• **EXERCISE REQUIREMENTS**: Give again, word for word, every line below from the one that has "ATOM 52 C CA" through the one that has "ATOM 72 O O", both included, and no others.

• **Data records**:
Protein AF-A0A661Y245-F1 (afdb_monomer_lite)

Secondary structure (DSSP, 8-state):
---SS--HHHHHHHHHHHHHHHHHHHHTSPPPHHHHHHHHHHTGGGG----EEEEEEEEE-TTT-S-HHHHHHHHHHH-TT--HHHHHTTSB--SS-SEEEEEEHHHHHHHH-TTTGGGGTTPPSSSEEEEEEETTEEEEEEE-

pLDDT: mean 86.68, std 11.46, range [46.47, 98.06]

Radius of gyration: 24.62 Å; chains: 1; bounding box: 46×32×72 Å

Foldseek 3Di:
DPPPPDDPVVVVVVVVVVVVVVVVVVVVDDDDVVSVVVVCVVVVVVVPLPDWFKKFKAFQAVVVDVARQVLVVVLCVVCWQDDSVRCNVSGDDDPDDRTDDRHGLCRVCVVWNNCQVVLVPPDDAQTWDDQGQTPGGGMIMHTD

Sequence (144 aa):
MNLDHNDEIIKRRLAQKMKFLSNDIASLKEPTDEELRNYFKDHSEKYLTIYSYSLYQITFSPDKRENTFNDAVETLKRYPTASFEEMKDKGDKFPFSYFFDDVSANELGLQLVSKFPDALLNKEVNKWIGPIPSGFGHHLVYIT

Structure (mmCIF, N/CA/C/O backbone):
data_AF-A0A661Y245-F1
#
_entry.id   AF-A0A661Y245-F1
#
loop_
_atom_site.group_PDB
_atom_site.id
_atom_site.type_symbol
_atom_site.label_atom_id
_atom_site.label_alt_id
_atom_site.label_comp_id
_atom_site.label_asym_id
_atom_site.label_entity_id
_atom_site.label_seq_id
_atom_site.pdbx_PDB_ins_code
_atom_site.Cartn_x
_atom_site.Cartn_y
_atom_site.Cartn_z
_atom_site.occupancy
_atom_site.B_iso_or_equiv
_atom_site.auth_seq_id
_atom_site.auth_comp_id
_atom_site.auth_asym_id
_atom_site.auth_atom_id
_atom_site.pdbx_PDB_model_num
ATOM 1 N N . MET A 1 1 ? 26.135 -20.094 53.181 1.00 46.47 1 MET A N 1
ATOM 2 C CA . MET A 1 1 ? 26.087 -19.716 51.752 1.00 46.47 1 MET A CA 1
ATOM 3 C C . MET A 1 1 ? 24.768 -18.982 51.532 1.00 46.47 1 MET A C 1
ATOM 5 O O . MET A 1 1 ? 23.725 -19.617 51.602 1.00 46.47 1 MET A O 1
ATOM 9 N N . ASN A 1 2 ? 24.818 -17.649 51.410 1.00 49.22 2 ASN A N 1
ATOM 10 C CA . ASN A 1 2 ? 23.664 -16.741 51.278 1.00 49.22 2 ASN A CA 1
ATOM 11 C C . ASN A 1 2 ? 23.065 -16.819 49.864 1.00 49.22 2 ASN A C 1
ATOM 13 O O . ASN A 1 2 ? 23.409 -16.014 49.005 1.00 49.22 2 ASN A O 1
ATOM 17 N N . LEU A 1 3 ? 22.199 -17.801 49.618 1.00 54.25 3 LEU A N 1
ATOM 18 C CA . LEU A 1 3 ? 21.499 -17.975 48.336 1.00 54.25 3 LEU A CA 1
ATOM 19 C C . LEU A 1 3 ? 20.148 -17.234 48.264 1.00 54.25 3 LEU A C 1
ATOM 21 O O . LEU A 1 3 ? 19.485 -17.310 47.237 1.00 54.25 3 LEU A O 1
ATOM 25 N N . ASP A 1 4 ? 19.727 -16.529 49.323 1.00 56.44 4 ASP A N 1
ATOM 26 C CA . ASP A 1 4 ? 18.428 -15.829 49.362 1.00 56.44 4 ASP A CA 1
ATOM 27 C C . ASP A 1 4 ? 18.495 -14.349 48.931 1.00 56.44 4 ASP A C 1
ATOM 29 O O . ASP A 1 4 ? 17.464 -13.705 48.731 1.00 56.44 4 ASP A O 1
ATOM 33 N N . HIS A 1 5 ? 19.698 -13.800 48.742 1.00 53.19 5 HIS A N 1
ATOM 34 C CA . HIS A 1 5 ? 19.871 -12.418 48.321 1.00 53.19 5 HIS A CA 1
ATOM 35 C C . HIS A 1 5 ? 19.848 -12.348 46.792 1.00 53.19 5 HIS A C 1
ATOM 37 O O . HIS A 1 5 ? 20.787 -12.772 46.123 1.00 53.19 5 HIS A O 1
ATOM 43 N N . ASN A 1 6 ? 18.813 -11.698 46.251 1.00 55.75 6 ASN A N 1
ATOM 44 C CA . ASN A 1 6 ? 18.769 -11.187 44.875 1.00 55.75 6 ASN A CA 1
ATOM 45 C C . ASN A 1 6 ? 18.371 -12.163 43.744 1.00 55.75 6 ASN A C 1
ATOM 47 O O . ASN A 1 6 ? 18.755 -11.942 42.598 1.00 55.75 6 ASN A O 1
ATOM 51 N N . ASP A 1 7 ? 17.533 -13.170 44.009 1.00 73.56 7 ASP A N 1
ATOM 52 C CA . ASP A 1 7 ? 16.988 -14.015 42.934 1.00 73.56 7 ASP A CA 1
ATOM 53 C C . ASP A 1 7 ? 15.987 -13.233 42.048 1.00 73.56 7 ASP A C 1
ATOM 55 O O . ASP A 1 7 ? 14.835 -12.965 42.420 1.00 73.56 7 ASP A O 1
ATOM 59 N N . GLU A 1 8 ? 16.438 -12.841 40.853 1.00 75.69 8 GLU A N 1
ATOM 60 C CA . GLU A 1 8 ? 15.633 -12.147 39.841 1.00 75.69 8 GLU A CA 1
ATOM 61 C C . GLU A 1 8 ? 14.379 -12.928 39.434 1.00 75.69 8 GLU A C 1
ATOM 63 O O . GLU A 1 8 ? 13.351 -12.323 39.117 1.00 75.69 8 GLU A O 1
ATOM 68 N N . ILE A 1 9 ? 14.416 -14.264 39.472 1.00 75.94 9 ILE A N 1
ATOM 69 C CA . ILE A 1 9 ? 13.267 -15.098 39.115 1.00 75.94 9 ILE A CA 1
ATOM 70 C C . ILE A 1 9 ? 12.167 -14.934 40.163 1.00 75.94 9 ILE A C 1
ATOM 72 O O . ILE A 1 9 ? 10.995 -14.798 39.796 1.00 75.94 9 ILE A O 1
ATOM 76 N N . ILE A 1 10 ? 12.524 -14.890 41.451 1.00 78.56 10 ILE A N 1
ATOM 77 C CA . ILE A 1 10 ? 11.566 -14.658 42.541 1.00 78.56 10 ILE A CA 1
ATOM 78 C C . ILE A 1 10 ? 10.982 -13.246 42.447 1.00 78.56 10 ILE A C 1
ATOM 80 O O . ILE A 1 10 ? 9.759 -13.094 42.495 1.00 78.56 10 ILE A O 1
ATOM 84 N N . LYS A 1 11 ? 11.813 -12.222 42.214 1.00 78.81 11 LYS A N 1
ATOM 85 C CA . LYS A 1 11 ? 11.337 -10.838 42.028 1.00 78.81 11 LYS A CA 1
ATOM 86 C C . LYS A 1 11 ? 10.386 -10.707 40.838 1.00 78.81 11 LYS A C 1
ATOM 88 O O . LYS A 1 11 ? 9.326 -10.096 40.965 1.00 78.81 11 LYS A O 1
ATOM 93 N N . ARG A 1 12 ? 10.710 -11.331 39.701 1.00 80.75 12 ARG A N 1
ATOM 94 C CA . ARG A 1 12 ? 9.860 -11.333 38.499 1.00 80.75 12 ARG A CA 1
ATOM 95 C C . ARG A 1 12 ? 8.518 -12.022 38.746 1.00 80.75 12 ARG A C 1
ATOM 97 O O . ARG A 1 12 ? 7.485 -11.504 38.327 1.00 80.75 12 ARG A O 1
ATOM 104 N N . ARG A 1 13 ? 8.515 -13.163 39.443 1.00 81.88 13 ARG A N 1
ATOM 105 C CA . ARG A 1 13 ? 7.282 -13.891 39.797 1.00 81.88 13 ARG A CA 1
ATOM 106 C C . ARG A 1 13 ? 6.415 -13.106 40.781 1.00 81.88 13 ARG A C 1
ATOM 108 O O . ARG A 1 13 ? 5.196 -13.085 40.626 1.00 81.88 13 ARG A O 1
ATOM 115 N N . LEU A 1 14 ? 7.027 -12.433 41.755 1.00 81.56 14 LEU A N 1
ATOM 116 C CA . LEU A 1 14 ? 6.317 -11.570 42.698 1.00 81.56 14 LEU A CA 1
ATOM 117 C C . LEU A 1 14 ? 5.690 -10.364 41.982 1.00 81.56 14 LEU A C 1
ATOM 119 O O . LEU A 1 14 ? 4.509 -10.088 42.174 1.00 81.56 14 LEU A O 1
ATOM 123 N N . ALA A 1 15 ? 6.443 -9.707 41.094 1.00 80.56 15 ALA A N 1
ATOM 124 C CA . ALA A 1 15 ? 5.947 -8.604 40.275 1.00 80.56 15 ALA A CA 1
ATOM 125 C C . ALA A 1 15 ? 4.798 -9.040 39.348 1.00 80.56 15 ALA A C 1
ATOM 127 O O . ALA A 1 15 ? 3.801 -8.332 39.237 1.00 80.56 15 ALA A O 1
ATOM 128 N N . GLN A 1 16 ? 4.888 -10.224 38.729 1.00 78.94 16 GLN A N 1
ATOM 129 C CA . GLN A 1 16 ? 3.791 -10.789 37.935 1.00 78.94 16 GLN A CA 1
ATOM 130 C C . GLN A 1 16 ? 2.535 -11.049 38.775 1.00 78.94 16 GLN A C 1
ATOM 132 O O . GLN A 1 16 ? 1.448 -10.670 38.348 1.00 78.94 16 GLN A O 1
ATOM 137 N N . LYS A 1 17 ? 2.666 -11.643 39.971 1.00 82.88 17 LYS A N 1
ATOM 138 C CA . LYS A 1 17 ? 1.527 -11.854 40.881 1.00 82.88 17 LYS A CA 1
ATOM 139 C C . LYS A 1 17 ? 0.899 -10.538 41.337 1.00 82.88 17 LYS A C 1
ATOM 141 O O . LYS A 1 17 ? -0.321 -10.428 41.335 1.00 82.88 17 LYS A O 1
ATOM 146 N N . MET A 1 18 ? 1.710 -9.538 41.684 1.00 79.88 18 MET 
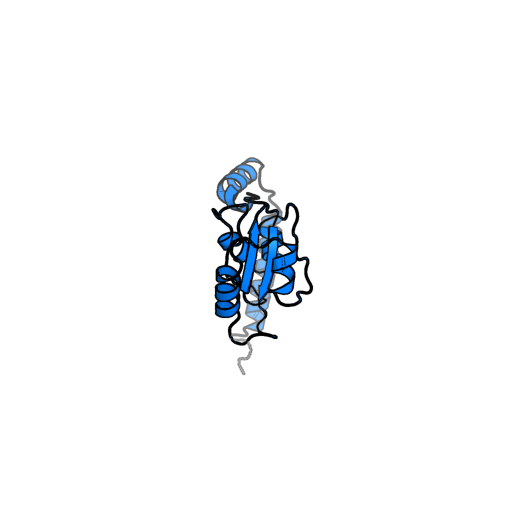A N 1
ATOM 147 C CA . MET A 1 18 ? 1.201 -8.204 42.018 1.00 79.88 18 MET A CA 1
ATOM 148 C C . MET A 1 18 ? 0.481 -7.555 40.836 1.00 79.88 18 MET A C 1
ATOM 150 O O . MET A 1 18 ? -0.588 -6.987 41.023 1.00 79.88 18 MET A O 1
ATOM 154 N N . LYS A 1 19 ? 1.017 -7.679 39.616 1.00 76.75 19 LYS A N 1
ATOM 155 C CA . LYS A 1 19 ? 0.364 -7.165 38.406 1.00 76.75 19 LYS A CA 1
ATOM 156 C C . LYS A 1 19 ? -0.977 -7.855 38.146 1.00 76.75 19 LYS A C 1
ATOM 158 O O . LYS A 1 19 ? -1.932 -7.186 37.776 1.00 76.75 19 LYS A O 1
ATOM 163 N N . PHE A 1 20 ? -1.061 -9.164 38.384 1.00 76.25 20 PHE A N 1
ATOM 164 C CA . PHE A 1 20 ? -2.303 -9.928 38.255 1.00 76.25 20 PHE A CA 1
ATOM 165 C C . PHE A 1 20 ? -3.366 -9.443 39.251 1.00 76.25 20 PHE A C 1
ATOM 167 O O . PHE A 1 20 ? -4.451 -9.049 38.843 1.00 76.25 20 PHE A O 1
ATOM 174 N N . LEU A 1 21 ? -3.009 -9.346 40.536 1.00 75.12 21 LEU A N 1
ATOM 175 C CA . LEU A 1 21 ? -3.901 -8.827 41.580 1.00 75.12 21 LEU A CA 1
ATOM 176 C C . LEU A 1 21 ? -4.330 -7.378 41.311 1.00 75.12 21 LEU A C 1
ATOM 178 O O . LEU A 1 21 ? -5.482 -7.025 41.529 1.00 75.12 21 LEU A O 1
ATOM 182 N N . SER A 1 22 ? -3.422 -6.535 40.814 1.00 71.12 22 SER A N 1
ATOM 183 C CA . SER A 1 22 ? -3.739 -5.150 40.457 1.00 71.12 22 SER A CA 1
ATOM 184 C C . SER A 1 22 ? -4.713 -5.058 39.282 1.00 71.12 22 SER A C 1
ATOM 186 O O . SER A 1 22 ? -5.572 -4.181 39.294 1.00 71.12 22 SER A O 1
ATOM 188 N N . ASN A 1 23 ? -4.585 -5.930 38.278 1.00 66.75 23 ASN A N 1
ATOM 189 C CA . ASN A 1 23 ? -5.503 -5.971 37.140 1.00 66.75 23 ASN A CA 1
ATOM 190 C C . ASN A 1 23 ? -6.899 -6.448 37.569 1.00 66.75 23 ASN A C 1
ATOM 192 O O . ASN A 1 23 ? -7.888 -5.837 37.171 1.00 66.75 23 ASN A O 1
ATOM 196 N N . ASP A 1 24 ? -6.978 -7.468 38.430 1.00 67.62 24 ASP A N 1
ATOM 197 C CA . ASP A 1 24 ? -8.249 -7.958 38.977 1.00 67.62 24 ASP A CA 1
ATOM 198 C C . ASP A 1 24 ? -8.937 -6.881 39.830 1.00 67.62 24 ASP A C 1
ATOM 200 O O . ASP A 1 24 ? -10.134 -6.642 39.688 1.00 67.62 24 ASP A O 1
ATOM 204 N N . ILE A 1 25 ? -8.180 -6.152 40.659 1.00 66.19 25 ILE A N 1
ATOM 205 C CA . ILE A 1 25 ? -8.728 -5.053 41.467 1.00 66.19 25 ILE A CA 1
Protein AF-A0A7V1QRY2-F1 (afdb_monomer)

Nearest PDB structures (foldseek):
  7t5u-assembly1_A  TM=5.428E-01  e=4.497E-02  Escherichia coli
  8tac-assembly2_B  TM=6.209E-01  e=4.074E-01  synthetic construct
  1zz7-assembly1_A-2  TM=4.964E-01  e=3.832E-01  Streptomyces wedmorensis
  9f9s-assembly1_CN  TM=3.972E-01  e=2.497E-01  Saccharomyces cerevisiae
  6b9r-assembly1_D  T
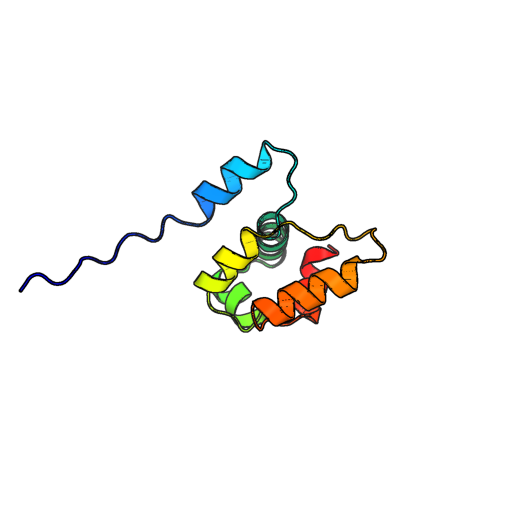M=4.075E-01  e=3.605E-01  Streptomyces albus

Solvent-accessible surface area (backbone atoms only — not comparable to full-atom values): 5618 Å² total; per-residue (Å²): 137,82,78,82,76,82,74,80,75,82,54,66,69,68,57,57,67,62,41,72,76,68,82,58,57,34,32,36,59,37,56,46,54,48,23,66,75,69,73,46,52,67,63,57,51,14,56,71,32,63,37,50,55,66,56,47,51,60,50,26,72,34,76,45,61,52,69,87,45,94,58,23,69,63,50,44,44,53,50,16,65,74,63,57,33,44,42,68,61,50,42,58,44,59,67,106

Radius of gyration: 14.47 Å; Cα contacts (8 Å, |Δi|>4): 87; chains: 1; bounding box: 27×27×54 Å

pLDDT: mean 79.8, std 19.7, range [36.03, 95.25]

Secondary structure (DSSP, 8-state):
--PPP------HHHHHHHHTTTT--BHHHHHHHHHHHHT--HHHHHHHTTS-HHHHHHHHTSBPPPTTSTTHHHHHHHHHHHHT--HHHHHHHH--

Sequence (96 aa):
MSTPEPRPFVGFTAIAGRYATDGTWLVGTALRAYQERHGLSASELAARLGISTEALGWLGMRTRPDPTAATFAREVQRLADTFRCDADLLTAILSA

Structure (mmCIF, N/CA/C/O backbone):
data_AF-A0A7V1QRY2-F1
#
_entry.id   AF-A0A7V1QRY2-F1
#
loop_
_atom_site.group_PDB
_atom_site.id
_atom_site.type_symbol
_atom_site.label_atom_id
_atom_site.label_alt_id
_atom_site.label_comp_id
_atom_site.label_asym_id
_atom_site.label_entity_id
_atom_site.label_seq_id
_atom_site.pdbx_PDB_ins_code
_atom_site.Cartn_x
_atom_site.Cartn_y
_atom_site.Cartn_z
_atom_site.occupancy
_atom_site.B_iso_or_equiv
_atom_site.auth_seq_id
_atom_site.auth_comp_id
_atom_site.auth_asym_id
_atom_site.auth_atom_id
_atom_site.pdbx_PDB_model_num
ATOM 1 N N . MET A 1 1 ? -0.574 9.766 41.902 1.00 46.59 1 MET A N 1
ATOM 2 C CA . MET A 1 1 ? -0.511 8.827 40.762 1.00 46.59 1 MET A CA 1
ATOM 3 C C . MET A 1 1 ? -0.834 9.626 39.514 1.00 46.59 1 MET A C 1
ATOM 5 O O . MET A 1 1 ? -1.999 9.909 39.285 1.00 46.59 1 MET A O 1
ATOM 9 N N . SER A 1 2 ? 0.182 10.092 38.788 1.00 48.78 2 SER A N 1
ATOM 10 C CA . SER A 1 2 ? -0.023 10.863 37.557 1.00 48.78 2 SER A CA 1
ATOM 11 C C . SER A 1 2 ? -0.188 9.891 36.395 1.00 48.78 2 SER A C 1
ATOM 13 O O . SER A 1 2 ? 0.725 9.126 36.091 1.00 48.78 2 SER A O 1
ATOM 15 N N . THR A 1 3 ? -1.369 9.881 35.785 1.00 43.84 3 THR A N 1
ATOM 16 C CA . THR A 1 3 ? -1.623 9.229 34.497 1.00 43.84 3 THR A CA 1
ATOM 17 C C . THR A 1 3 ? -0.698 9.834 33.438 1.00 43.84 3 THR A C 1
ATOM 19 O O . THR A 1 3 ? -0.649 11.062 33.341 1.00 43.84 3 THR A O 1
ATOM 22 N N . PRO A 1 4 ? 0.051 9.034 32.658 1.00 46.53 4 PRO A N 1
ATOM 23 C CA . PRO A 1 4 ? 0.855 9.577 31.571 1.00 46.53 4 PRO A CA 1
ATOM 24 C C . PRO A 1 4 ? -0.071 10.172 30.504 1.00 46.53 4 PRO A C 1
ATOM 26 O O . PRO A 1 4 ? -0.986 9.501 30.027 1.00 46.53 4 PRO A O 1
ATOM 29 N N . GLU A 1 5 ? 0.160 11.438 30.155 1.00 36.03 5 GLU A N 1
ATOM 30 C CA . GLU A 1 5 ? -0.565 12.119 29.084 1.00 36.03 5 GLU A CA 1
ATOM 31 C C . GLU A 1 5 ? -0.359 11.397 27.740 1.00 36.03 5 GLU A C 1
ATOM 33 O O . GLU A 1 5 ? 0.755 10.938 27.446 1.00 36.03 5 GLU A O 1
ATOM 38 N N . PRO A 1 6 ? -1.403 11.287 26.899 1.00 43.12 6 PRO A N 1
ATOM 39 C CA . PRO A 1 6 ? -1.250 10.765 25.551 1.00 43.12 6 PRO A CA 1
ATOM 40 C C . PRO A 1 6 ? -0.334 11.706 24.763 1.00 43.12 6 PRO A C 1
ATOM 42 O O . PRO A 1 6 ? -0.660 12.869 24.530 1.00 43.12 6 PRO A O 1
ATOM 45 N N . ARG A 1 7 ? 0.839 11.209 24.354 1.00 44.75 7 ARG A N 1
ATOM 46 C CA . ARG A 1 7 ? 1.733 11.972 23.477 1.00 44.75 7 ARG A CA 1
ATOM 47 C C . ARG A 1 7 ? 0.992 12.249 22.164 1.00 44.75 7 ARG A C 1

• **WRITTEN RESPONSE**:
ATOM 52 C CA . ASP A 1 7 ? 16.988 -14.015 42.934 1.00 73.56 7 ASP A CA 1
ATOM 53 C C . ASP A 1 7 ? 15.987 -13.233 42.048 1.00 73.56 7 ASP A C 1
ATOM 55 O O . ASP A 1 7 ? 14.835 -12.965 42.420 1.00 73.56 7 ASP A O 1
ATOM 59 N N . GLU A 1 8 ? 16.438 -12.841 40.853 1.00 75.69 8 GLU A N 1
ATOM 60 C CA . GLU A 1 8 ? 15.633 -12.147 39.841 1.00 75.69 8 GLU A CA 1
ATOM 61 C C . GLU A 1 8 ? 14.379 -12.928 39.434 1.00 75.69 8 GLU A C 1
ATOM 63 O O . GLU A 1 8 ? 13.351 -12.323 39.117 1.00 75.69 8 GLU A O 1
ATOM 68 N N . ILE A 1 9 ? 14.416 -14.264 39.472 1.00 75.94 9 ILE A N 1
ATOM 69 C CA . ILE A 1 9 ? 13.267 -15.098 39.115 1.00 75.94 9 ILE A CA 1
ATOM 70 C C . ILE A 1 9 ? 12.167 -14.934 40.163 1.00 75.94 9 ILE A C 1
ATOM 72 O O . ILE A 1 9 ? 10.995 -14.798 39.796 1.00 75.94 9 ILE A O 1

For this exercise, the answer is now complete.